Où as-tu coupé de la bruyère, de quand à quand, et d'où venait-elle ?

En Corse, dans la fabrique d’ébauchons dont j’étais propriétaire, la Riviera Briar Pipe, qui appartenait à mon grand-père et que j’ai remis en route après 20 ans de sommeil. En réalité je n’avais pas le temps de me consacrer à la découpe car il fallait gérer l’entreprise (25 employés), et surtout faire de la prospection en forêt, la qualité de l’approvisionnement en racines de bruyère étant la base de toute fabrication. Il n’y a pas de droit à l’erreur : si la matière première est bonne, c’est la réussite, si elle est mauvaise, c’est la faillite.

De 1964 à 1975,date de la fermeture de ma fabrique d’ébauchons. Par la suite, ayant appris la fabrication de pipes, j’ai coupé de la bruyère pour mon propre compte.

De Corse, uniquement. De toutes les régions et micro-régions de Corse.

Une question me vient, qui peut sembler "bateau", mais qui pourra éclairer les néophytes : quelle est la différence entre un ébauchon et un plateau ?

Il y a 2 catégories d’ébauchons simples qui sont les Marseillaises et les Relevés. La marseillaise est un ébauchon "ouvert" destiné à la fabrication de pipes droites. Le relevé est un ébauchon "fermé", quasiment rectangulaire, lequel renversé, est destiné à la fabrication des pipes courbes et demi courbes. Le plateau est un ébauchon relevé avec la croute naturelle de la racine de bruyère sur toute sa partie supérieure. Généralement, il est destinés aux artisans, qui peuvent le travailler suivant leur inspiration en fonction de son veinage. Comme c’est un ébauchon "plein", toutes les formes de pipes sont possible. De toute façon, un plateau est un ébauchon.

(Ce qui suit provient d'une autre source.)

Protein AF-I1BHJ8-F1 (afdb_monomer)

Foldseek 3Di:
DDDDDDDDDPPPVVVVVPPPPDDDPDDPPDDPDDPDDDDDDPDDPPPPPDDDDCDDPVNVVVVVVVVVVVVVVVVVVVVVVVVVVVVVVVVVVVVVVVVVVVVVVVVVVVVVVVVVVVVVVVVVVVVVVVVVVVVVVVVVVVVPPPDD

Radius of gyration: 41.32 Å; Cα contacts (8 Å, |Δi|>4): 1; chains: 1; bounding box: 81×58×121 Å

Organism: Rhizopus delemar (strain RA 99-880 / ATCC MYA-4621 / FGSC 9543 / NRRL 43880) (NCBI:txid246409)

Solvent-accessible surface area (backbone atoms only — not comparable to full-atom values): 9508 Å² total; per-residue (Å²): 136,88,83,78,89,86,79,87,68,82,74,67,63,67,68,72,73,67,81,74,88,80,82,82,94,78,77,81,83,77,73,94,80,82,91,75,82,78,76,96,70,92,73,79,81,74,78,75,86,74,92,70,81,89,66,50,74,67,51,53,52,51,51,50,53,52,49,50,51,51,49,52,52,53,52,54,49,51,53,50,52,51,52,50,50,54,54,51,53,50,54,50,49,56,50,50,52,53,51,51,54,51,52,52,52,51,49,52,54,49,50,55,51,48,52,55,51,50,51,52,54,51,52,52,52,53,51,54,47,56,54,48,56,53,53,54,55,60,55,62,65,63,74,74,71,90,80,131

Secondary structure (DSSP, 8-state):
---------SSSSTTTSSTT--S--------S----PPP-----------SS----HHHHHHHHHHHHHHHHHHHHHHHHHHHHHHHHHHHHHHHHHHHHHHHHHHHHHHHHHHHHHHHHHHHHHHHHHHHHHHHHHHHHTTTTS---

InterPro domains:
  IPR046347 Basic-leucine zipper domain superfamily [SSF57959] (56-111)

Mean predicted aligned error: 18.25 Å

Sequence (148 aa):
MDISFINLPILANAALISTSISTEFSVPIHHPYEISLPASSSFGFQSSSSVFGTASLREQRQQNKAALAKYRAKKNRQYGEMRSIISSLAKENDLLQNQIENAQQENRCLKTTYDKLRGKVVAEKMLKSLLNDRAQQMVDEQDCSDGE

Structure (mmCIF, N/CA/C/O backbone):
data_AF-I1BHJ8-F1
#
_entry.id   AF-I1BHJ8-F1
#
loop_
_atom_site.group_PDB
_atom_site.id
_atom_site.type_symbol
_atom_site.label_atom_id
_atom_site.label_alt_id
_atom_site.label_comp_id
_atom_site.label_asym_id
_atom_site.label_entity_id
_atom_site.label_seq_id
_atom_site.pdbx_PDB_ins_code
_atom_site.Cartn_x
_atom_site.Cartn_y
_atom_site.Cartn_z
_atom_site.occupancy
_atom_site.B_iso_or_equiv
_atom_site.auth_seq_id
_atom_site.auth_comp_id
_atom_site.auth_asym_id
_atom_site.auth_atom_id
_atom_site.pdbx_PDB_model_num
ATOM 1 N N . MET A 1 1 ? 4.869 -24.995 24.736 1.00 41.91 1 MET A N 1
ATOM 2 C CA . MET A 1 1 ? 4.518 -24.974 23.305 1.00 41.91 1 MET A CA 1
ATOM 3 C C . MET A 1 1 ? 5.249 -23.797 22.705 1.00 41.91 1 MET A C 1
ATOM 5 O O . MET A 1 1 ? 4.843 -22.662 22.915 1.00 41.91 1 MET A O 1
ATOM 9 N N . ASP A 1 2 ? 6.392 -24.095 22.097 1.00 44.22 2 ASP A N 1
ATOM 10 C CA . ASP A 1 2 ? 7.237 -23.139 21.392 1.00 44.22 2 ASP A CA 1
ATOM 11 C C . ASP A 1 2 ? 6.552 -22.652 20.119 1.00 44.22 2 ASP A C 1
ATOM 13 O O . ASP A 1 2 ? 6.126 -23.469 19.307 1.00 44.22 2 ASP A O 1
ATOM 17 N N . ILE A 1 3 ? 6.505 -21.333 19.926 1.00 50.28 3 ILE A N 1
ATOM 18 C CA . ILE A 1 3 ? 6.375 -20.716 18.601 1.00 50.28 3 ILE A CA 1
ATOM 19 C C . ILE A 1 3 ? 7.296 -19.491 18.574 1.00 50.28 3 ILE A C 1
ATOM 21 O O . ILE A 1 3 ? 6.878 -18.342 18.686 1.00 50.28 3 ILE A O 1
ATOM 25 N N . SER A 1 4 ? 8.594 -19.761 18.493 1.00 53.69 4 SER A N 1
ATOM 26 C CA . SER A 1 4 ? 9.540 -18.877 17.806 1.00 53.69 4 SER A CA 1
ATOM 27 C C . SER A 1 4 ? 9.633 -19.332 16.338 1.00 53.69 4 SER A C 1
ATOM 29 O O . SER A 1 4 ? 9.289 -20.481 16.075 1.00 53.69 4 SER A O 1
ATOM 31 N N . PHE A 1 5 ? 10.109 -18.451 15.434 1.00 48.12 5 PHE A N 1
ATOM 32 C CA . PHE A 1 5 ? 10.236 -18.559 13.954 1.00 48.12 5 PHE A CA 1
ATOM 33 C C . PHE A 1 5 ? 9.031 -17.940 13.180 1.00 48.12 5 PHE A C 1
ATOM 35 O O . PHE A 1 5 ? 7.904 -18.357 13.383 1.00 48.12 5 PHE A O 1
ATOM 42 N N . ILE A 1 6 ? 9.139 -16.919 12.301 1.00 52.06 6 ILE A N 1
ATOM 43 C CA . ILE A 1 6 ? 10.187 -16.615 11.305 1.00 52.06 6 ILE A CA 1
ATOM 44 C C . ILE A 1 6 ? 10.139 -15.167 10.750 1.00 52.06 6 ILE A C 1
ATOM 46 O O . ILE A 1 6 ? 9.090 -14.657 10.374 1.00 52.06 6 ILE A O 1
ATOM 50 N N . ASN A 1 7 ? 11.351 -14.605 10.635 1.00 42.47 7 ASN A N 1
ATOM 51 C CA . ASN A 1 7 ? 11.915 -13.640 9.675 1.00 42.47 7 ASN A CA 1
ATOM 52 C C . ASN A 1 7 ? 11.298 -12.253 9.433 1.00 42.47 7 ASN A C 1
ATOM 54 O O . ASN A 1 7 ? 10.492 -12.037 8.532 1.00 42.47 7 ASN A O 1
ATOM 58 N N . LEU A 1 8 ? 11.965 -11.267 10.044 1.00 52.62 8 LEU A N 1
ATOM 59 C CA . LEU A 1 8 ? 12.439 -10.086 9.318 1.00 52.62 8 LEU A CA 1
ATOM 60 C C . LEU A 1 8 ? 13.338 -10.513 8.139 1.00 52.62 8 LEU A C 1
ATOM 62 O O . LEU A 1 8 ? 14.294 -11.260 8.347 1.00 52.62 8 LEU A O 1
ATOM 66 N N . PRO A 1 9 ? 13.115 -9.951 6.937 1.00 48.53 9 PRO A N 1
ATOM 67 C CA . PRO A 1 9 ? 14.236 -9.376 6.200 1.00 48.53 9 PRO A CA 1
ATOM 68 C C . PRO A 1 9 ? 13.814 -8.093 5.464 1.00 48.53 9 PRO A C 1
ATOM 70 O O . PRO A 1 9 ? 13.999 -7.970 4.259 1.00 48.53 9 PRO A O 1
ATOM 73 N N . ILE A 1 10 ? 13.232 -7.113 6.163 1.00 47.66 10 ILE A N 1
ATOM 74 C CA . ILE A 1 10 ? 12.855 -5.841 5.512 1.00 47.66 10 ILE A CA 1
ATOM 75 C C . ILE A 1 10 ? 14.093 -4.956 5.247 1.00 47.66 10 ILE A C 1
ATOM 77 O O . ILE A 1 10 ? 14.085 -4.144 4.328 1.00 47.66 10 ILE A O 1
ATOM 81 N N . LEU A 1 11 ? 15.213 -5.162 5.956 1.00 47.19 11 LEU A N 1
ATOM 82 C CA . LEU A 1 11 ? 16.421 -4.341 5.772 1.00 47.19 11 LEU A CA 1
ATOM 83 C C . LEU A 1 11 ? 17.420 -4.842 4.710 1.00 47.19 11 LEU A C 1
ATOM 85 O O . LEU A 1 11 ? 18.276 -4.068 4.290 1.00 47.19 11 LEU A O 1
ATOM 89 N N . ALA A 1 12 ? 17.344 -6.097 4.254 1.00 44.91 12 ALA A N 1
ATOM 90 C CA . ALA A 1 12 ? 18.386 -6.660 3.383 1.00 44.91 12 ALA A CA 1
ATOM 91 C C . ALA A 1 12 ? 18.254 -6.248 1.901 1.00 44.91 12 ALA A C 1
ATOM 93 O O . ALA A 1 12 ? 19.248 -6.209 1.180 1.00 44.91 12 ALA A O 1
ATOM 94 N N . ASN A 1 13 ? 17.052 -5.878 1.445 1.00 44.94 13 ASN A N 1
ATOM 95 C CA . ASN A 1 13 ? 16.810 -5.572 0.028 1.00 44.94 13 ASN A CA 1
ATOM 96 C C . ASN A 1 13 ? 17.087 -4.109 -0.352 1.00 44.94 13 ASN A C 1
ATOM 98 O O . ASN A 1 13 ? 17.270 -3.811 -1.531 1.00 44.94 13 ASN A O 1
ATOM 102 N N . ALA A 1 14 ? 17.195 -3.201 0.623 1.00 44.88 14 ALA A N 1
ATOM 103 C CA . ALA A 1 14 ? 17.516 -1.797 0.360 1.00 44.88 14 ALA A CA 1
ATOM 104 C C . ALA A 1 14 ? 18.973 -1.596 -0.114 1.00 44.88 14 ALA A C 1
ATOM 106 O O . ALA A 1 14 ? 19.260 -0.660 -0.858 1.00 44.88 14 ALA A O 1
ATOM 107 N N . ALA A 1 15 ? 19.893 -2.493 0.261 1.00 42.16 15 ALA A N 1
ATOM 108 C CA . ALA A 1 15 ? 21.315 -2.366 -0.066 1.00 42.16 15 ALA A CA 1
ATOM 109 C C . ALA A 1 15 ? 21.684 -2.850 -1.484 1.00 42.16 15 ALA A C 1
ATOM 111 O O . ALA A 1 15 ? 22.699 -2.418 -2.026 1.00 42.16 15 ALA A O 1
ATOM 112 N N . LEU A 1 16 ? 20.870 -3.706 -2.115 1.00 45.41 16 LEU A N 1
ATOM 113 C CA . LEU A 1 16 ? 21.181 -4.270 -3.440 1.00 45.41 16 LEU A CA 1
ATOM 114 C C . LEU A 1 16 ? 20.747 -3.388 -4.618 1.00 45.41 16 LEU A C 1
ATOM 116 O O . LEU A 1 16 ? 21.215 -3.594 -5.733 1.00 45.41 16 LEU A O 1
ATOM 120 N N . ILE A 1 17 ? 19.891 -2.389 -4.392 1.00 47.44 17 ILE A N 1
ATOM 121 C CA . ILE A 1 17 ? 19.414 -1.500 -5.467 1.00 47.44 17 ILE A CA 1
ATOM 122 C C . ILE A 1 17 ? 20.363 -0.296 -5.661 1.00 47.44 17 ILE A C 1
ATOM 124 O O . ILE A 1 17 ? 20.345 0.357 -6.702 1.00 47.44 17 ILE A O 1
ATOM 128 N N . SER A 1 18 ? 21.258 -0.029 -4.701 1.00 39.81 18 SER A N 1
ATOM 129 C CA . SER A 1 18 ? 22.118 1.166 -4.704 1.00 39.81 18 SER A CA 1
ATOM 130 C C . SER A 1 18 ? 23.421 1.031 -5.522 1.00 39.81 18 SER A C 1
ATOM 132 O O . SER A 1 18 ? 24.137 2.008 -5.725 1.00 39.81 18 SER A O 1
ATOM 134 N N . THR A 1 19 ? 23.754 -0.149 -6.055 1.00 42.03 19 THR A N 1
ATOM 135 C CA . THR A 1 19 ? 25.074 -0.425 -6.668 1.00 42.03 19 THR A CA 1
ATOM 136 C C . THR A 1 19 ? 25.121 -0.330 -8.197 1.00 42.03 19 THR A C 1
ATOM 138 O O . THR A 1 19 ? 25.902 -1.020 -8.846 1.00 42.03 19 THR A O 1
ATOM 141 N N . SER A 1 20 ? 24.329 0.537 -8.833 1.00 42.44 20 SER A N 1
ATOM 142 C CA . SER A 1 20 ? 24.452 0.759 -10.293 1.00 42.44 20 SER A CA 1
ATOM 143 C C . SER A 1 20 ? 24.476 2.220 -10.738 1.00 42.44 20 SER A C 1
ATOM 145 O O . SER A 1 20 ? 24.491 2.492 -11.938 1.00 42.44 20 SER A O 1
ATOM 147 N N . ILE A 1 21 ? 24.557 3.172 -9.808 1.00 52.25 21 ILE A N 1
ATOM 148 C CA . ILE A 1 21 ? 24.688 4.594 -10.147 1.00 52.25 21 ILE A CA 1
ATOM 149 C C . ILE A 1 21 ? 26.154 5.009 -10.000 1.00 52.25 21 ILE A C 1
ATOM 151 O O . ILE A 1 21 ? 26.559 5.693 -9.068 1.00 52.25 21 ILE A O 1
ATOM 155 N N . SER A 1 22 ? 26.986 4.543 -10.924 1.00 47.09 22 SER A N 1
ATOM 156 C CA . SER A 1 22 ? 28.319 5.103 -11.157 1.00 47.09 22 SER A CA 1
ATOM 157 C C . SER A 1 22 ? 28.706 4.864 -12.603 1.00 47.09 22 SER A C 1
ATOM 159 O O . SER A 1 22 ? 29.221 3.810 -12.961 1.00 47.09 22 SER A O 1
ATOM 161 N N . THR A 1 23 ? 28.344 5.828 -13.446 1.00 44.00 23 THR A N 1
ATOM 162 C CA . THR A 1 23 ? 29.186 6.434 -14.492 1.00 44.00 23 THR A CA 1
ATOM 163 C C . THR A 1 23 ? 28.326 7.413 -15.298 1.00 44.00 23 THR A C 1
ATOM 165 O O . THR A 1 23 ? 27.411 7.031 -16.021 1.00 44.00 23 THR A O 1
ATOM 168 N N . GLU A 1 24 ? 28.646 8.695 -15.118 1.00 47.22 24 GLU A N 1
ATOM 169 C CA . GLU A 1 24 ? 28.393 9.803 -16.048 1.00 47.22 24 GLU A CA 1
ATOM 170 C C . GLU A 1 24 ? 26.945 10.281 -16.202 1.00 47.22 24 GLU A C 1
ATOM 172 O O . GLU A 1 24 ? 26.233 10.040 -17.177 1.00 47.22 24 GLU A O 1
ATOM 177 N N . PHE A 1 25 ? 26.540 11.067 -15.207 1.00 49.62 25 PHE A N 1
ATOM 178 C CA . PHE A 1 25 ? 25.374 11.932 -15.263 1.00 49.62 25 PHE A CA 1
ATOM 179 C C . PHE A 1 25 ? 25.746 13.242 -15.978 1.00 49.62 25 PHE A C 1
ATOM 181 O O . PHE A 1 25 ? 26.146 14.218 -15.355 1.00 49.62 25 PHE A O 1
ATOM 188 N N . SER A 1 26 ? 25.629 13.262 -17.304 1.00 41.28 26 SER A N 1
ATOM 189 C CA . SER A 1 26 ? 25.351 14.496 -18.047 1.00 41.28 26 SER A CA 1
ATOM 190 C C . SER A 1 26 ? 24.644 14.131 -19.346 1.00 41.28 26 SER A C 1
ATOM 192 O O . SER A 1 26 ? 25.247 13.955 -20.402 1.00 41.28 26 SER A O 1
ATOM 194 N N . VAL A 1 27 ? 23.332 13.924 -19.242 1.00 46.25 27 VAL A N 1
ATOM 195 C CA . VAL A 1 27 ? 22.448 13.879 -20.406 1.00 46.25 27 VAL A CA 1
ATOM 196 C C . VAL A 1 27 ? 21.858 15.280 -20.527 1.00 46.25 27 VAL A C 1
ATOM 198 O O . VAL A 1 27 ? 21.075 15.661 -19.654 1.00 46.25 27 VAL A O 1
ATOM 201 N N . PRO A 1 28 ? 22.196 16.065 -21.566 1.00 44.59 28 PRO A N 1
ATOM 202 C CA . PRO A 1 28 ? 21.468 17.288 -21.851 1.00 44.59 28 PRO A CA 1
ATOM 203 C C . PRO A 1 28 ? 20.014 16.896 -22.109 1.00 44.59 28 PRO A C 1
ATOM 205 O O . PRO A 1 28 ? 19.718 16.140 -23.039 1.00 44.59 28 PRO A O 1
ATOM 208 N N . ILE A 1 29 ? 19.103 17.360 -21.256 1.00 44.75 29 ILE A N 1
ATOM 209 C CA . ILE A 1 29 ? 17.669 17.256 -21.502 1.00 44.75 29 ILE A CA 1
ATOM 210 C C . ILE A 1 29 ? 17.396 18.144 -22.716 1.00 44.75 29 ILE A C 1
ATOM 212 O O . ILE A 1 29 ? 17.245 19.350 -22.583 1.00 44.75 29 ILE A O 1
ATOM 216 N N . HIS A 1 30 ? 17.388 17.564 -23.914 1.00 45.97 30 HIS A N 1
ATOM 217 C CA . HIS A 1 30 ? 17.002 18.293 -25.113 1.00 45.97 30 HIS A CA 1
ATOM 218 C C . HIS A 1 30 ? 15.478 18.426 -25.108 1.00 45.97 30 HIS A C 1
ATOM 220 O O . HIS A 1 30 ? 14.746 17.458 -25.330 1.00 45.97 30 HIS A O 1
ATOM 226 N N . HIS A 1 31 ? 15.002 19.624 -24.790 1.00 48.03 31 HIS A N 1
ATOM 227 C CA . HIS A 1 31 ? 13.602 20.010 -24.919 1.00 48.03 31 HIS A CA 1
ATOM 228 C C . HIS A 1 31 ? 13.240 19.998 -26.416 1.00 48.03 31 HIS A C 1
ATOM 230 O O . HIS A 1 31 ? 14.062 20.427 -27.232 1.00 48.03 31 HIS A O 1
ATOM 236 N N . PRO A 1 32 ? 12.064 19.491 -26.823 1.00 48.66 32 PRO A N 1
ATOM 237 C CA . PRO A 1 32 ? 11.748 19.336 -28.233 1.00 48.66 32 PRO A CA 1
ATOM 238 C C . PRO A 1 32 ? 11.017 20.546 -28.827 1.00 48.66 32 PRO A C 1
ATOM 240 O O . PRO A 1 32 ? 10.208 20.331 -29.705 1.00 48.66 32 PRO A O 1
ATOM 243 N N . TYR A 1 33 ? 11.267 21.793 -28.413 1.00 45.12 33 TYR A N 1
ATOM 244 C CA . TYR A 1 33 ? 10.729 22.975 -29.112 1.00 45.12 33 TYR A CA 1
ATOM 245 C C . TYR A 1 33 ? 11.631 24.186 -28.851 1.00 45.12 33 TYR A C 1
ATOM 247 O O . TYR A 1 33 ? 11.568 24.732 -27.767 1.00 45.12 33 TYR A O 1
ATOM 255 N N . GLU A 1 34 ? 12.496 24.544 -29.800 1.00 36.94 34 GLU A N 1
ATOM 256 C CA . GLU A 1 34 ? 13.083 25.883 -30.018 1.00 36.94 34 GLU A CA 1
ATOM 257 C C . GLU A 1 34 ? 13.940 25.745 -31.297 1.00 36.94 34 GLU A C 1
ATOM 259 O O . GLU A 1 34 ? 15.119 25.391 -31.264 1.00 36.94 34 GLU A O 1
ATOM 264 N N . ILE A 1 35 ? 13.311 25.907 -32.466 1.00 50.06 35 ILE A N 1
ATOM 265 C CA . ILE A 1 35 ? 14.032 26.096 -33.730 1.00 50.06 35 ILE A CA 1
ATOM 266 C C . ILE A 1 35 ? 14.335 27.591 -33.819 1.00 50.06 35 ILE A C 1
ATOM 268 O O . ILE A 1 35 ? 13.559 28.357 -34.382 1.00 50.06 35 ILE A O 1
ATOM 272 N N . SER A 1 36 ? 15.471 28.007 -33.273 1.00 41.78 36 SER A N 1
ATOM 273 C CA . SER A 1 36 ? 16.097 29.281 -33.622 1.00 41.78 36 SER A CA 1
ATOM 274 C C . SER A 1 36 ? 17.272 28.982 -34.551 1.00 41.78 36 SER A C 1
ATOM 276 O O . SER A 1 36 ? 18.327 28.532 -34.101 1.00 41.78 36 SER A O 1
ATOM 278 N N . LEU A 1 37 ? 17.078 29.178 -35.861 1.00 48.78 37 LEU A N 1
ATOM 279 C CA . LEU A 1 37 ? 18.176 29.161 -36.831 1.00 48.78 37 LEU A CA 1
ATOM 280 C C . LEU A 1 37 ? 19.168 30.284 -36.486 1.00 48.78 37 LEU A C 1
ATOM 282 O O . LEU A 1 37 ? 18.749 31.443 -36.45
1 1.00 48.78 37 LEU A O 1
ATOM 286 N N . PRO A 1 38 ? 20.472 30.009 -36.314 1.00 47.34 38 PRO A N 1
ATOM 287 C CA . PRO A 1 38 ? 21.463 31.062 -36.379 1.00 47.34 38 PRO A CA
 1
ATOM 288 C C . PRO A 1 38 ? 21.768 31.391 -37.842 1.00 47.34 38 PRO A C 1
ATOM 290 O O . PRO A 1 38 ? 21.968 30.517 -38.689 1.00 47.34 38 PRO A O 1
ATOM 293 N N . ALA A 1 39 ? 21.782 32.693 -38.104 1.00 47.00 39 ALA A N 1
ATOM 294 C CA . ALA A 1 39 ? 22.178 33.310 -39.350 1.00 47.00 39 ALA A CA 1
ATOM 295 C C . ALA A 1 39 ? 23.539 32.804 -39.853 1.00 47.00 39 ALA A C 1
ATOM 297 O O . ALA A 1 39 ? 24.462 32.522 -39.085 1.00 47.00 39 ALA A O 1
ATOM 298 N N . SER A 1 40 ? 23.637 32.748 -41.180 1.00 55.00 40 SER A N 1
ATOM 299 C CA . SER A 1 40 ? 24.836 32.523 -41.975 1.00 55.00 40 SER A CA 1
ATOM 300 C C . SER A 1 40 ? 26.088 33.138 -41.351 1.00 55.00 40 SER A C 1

Pourrais-tu décrire les différentes étapes depuis la livraison des racines jusqu'à l'ébauchon, dans l'ordre chronologique ?

En premier lieu la prospection et la localisation du maquis à exploiter. Puis l’arrachage des racines, généralement pratiqué par quelques spécialistes dans les régions sélectionnées, ou par quelques autres spécialistes directement rattachés à l’entreprise en vue d’assurer un approvisionnement minimum. L’arrachage de chaque jour doit être immédiatement enterré ou recouvert de fougères et de sacs en jute humides car les souches ne doivent pas être exposées au vent, au gel, ou même à l’air libre sous peine de sécher, de se fendre, et d’être inutilisables. Lorsque la quantité amassée en bordure de route est suffisante (1 ou plusieurs tonnes), un transporteur les achemine toujours humides vers la fabrique qui les entrepose dans des caves et les arroser plus ou moins selon la saison avant de les débiter. Une racine (ou souche) de bruyère se débite toujours verte et humide. Avant d’arriver sur le banc des scieurs (découpeurs) on doit procéder à une dernière vérification en dessous de la souche pour la débarrasser de tous les petits cailloux restants. Cette opération s’appelle piquettage. Les souches doivent être débitées "propres" pour éviter l’affutage trop répété des scies. C’est à ce moment qu’intervient le travail du scieur, qui est un grand spécialiste, son travail consistant en une recherche permanente du meilleur grain afin d’en tirer un maximum d’ébauchons de 1ere qualité. Pour simplifier disons qu’il faut éliminer le mauvais bois et garder le bon, mais ce n’est pas aussi enfantin que cela, car à l’intérieur de la souche, tous les bois et tous les défauts sont plus ou moins enchevêtrés et "soudés" les uns aux autres. Le scieur effectue un premier tri par qualité et dimensions en cours de découpage. Voilà l’ébauchon "frais" terminé. Il doit ensuite être jeté avec le reste de la production journalière dans une cuve en cuivre remplie d’eau, puis étuvé (bouilli) pendant 12 heures. Sorti de la cuve d’étuvage à eau tiède, il doit reposer 1 ou 2 jours pour un premier séchage sommaire, puis trié et mesuré pièce par pièce (longueur, largeur, hauteur)par un choisisseur avant de sécher pendant 1,3,ou 6 mois, selon l’exigence du fabricant, pour être vendu dans des sacs appelés balles.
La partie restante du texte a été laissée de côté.